*** Begin section ***

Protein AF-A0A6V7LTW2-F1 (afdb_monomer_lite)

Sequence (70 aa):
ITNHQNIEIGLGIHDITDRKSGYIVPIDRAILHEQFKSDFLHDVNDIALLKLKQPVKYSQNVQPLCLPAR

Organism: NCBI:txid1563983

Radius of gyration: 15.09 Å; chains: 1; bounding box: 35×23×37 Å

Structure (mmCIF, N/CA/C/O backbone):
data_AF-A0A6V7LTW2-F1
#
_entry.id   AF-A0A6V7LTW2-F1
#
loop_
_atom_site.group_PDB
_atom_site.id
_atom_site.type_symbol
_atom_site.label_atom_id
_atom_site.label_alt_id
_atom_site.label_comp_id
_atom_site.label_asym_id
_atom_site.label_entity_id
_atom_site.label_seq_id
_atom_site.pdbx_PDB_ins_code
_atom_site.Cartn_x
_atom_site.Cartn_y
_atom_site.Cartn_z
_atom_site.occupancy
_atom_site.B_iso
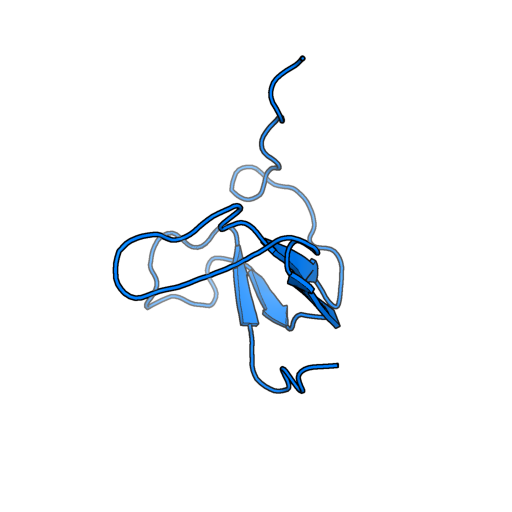_or_equiv
_atom_site.auth_seq_id
_atom_site.auth_comp_id
_atom_site.auth_asym_id
_atom_site.auth_atom_id
_atom_site.pdbx_PDB_model_num
ATOM 1 N N . ILE A 1 1 ? 14.154 -11.241 -5.141 1.00 47.12 1 ILE A N 1
ATOM 2 C CA . ILE A 1 1 ? 13.111 -11.041 -4.106 1.00 47.12 1 ILE A CA 1
ATOM 3 C C . ILE A 1 1 ? 13.639 -9.967 -3.169 1.00 47.12 1 ILE A C 1
ATOM 5 O O . ILE A 1 1 ? 14.515 -10.248 -2.363 1.00 47.12 1 ILE A O 1
ATOM 9 N N . THR A 1 2 ? 13.239 -8.717 -3.373 1.00 50.25 2 THR A N 1
ATOM 10 C CA . THR A 1 2 ? 13.652 -7.591 -2.527 1.00 50.25 2 THR A CA 1
ATOM 11 C C . THR A 1 2 ? 13.073 -7.774 -1.122 1.00 50.25 2 THR A C 1
ATOM 13 O O . THR A 1 2 ? 11.892 -8.067 -0.950 1.00 50.25 2 THR A O 1
ATOM 16 N N . ASN A 1 3 ? 13.934 -7.701 -0.107 1.00 52.47 3 ASN A N 1
ATOM 17 C CA . ASN A 1 3 ? 13.587 -7.958 1.288 1.00 52.47 3 ASN A CA 1
ATOM 18 C C . ASN A 1 3 ? 12.891 -6.721 1.889 1.00 52.47 3 ASN A C 1
ATOM 20 O O . ASN A 1 3 ? 13.553 -5.810 2.375 1.00 52.47 3 ASN A O 1
ATOM 24 N N . HIS A 1 4 ? 11.560 -6.655 1.819 1.00 62.25 4 HIS A N 1
ATOM 25 C CA . HIS A 1 4 ? 10.76
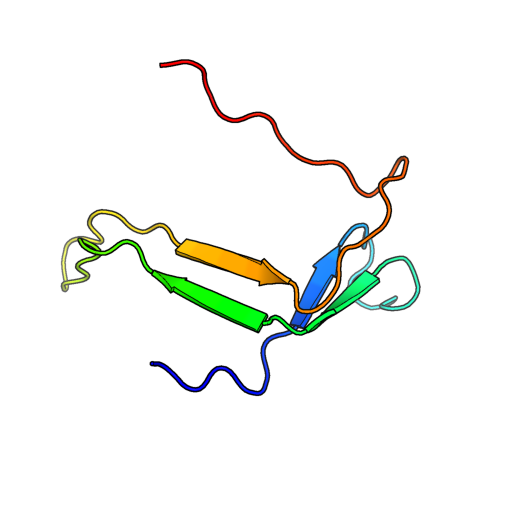1 -5.498 2.255 1.00 62.25 4 HIS A CA 1
ATOM 26 C C . HIS A 1 4 ? 10.312 -5.590 3.724 1.00 62.25 4 HIS A C 1
ATOM 28 O O . HIS A 1 4 ? 9.139 -5.380 4.022 1.00 62.25 4 HIS A O 1
ATOM 34 N N . GLN A 1 5 ? 11.214 -5.927 4.652 1.00 59.84 5 GLN A N 1
ATOM 35 C CA . GLN A 1 5 ? 10.821 -6.312 6.022 1.00 59.84 5 GLN A CA 1
ATOM 36 C C . GLN A 1 5 ? 10.083 -5.227 6.825 1.00 59.84 5 GLN A C 1
ATOM 38 O O . GLN A 1 5 ? 9.447 -5.571 7.813 1.00 59.84 5 GLN A O 1
ATOM 43 N N . ASN A 1 6 ? 10.090 -3.960 6.388 1.00 76.44 6 ASN A N 1
ATOM 44 C CA . ASN A 1 6 ? 9.556 -2.835 7.163 1.00 76.44 6 ASN A CA 1
ATOM 45 C C . ASN A 1 6 ? 8.602 -1.912 6.374 1.00 76.44 6 ASN A C 1
ATOM 47 O O . ASN A 1 6 ? 8.609 -0.704 6.599 1.00 76.44 6 ASN A O 1
ATOM 51 N N . ILE A 1 7 ? 7.805 -2.430 5.430 1.00 91.44 7 ILE A N 1
ATOM 52 C CA . ILE A 1 7 ? 6.755 -1.620 4.777 1.00 91.44 7 ILE A CA 1
ATOM 53 C C . ILE A 1 7 ? 5.396 -1.888 5.433 1.00 91.44 7 ILE A C 1
ATOM 55 O O . ILE A 1 7 ? 4.915 -3.024 5.459 1.00 91.44 7 ILE A O 1
ATOM 59 N N . GLU A 1 8 ? 4.760 -0.814 5.900 1.00 92.75 8 GLU A N 1
ATOM 60 C CA . GLU A 1 8 ? 3.391 -0.793 6.416 1.00 92.75 8 GLU A CA 1
ATOM 61 C C . GLU A 1 8 ? 2.521 0.157 5.590 1.00 92.75 8 GLU A C 1
ATOM 63 O O . GLU A 1 8 ? 2.986 1.199 5.131 1.00 92.75 8 GLU A O 1
ATOM 68 N N . ILE A 1 9 ? 1.244 -0.188 5.437 1.00 94.94 9 ILE A N 1
ATOM 69 C CA . ILE A 1 9 ? 0.253 0.597 4.701 1.00 94.94 9 ILE A CA 1
ATOM 70 C C . ILE A 1 9 ? -0.812 1.102 5.667 1.00 94.94 9 ILE A C 1
ATOM 72 O O . ILE A 1 9 ? -1.379 0.325 6.438 1.00 94.94 9 ILE A O 1
ATOM 76 N N . GLY A 1 10 ? -1.080 2.406 5.599 1.00 96.06 10 GLY A N 1
ATOM 77 C CA . GLY A 1 10 ? -2.205 3.056 6.263 1.00 96.06 10 GLY A CA 1
ATOM 78 C C . GLY A 1 10 ? -3.443 3.058 5.369 1.00 96.06 10 GLY A C 1
ATOM 79 O O . GLY A 1 10 ? -3.362 3.502 4.227 1.00 96.06 10 GLY A O 1
ATOM 80 N N . LEU A 1 11 ? -4.586 2.579 5.865 1.00 96.81 11 LEU A N 1
ATOM 81 C CA . LEU A 1 11 ? -5.859 2.572 5.130 1.00 96.81 11 LEU A CA 1
ATOM 82 C C . LEU A 1 11 ? -6.970 3.194 5.977 1.00 96.81 11 LEU A C 1
ATOM 84 O O . LEU A 1 11 ? -7.118 2.856 7.152 1.00 96.81 11 LEU A O 1
ATOM 88 N N . GLY A 1 12 ? -7.768 4.074 5.367 1.00 96.38 12 GLY A N 1
ATOM 89 C CA . GLY A 1 12 ? -8.871 4.772 6.039 1.00 96.38 12 GLY A CA 1
ATOM 90 C C . GLY A 1 12 ? -8.434 5.809 7.078 1.00 96.38 12 GLY A C 1
ATOM 91 O O . GLY A 1 12 ? -9.234 6.171 7.933 1.00 96.38 12 GLY A O 1
ATOM 92 N N . ILE A 1 13 ? -7.179 6.263 7.015 1.00 96.69 13 ILE A N 1
ATOM 93 C CA . ILE A 1 13 ? -6.600 7.270 7.912 1.00 96.69 13 ILE A CA 1
ATOM 94 C C . ILE A 1 13 ? -6.732 8.644 7.255 1.00 96.69 13 ILE A C 1
ATOM 96 O O . ILE A 1 13 ? -6.270 8.833 6.131 1.00 96.69 13 ILE A O 1
ATOM 100 N N . HIS A 1 14 ? -7.346 9.593 7.960 1.00 96.38 14 HIS A N 1
ATOM 101 C CA . HIS A 1 14 ? -7.455 10.984 7.508 1.00 96.38 14 HIS A CA 1
ATOM 102 C C . HIS A 1 14 ? -6.375 11.878 8.
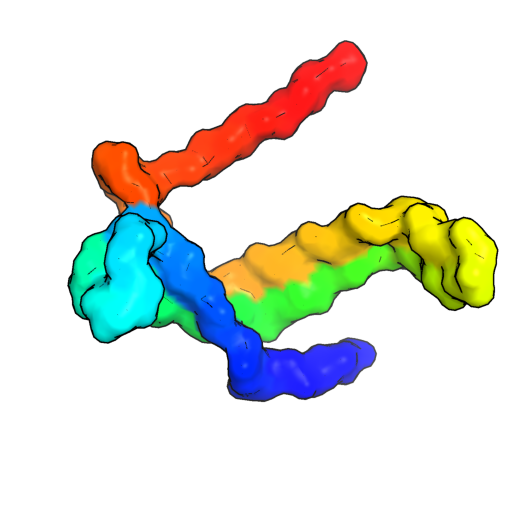133 1.00 96.38 14 HIS A C 1
ATOM 104 O O . HIS A 1 14 ? -5.757 12.676 7.433 1.00 96.38 14 HIS A O 1
ATOM 110 N N . ASP A 1 15 ? -6.111 11.700 9.431 1.00 96.19 15 ASP A N 1
ATOM 111 C CA . ASP A 1 15 ? -5.032 12.367 10.159 1.00 96.19 15 ASP A CA 1
ATOM 112 C C . ASP A 1 15 ? -3.865 11.392 10.358 1.00 96.19 15 ASP A C 1
ATOM 114 O O . ASP A 1 15 ? -3.980 10.398 11.074 1.00 96.19 15 ASP A O 1
ATOM 118 N N . ILE A 1 16 ? -2.725 11.675 9.724 1.00 93.44 16 ILE A N 1
ATOM 119 C CA . ILE A 1 16 ? -1.533 10.817 9.788 1.00 93.44 16 ILE A CA 1
ATOM 120 C C . ILE A 1 16 ? -0.935 10.721 11.200 1.00 93.44 16 ILE A C 1
ATOM 122 O O . ILE A 1 16 ? -0.221 9.761 11.504 1.00 93.44 16 ILE A O 1
ATOM 126 N N . THR A 1 17 ? -1.222 11.695 12.067 1.00 95.81 17 THR A N 1
ATOM 127 C CA . THR A 1 17 ? -0.774 11.685 13.462 1.00 95.81 17 THR A CA 1
ATOM 128 C C . THR A 1 17 ? -1.622 10.742 14.320 1.00 95.81 17 THR A C 1
ATOM 130 O O . THR A 1 17 ? -1.096 10.116 15.243 1.00 95.81 17 THR A O 1
ATOM 133 N N . ASP A 1 18 ? -2.891 10.527 13.954 1.00 95.69 18 ASP A N 1
ATOM 134 C CA . ASP A 1 18 ? -3.779 9.551 14.583 1.00 95.69 18 ASP A CA 1
ATOM 135 C C . ASP A 1 18 ? -3.800 8.218 13.821 1.00 95.69 18 ASP A C 1
ATOM 137 O O . ASP A 1 18 ? -4.748 7.849 13.121 1.00 95.69 18 ASP A O 1
ATOM 141 N N . ARG A 1 19 ? -2.746 7.424 14.023 1.00 91.88 19 ARG A N 1
ATOM 142 C CA . ARG A 1 19 ? -2.608 6.081 13.432 1.00 91.88 19 ARG A CA 1
ATOM 143 C C . ARG A 1 19 ? -3.661 5.071 13.911 1.00 91.88 19 ARG A C 1
ATOM 145 O O . ARG A 1 19 ? -3.722 3.976 13.358 1.00 91.88 19 ARG A O 1
ATOM 152 N N . LYS A 1 20 ? -4.461 5.393 14.937 1.00 92.62 20 LYS A N 1
ATOM 153 C CA . LYS A 1 20 ? -5.531 4.518 15.447 1.00 92.62 20 LYS A CA 1
ATOM 154 C C . LYS A 1 20 ? -6.859 4.731 14.718 1.00 92.62 20 LYS A C 1
ATOM 156 O O . LYS A 1 20 ? -7.743 3.889 14.847 1.00 92.62 20 LYS A O 1
ATOM 161 N N . SER A 1 21 ? -6.986 5.813 13.947 1.00 93.81 21 SER A N 1
ATOM 162 C CA . SER A 1 21 ? -8.197 6.149 13.185 1.00 93.81 21 SER A CA 1
ATOM 163 C C . SER A 1 21 ? -8.509 5.183 12.031 1.00 93.81 21 SER A C 1
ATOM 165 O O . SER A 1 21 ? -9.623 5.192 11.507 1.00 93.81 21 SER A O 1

*** End section ***

> _Task_:
Please give back, exactly as it stands above, the stretch from the line with "ATOM 79 O O" through the line with "ATOM 89 C CA", and no line outside it.

> _Task solution_:
ATOM 79 O O . GLY A 1 10 ? -3.362 3.502 4.227 1.00 96.06 10 GLY A O 1
ATOM 80 N N . LEU A 1 11 ? -4.586 2.579 5.865 1.00 96.81 11 LEU A N 1
ATOM 81 C CA . LEU A 1 11 ? -5.859 2.572 5.130 1.00 96.81 11 LEU A CA 1
ATOM 82 C C . LEU A 1 11 ? -6.970 3.194 5.977 1.00 96.81 11 LEU A C 1
ATOM 84 O O . LEU A 1 11 ? -7.118 2.856 7.152 1.00 96.81 11 LEU A O 1
ATOM 88 N N . GLY A 1 12 ? -7.768 4.074 5.367 1.00 96.38 12 GLY A N 1
ATOM 89 C CA . GLY A 1 12 ? -8.871 4.772 6.039 1.00 96.38 12 GLY A CA 1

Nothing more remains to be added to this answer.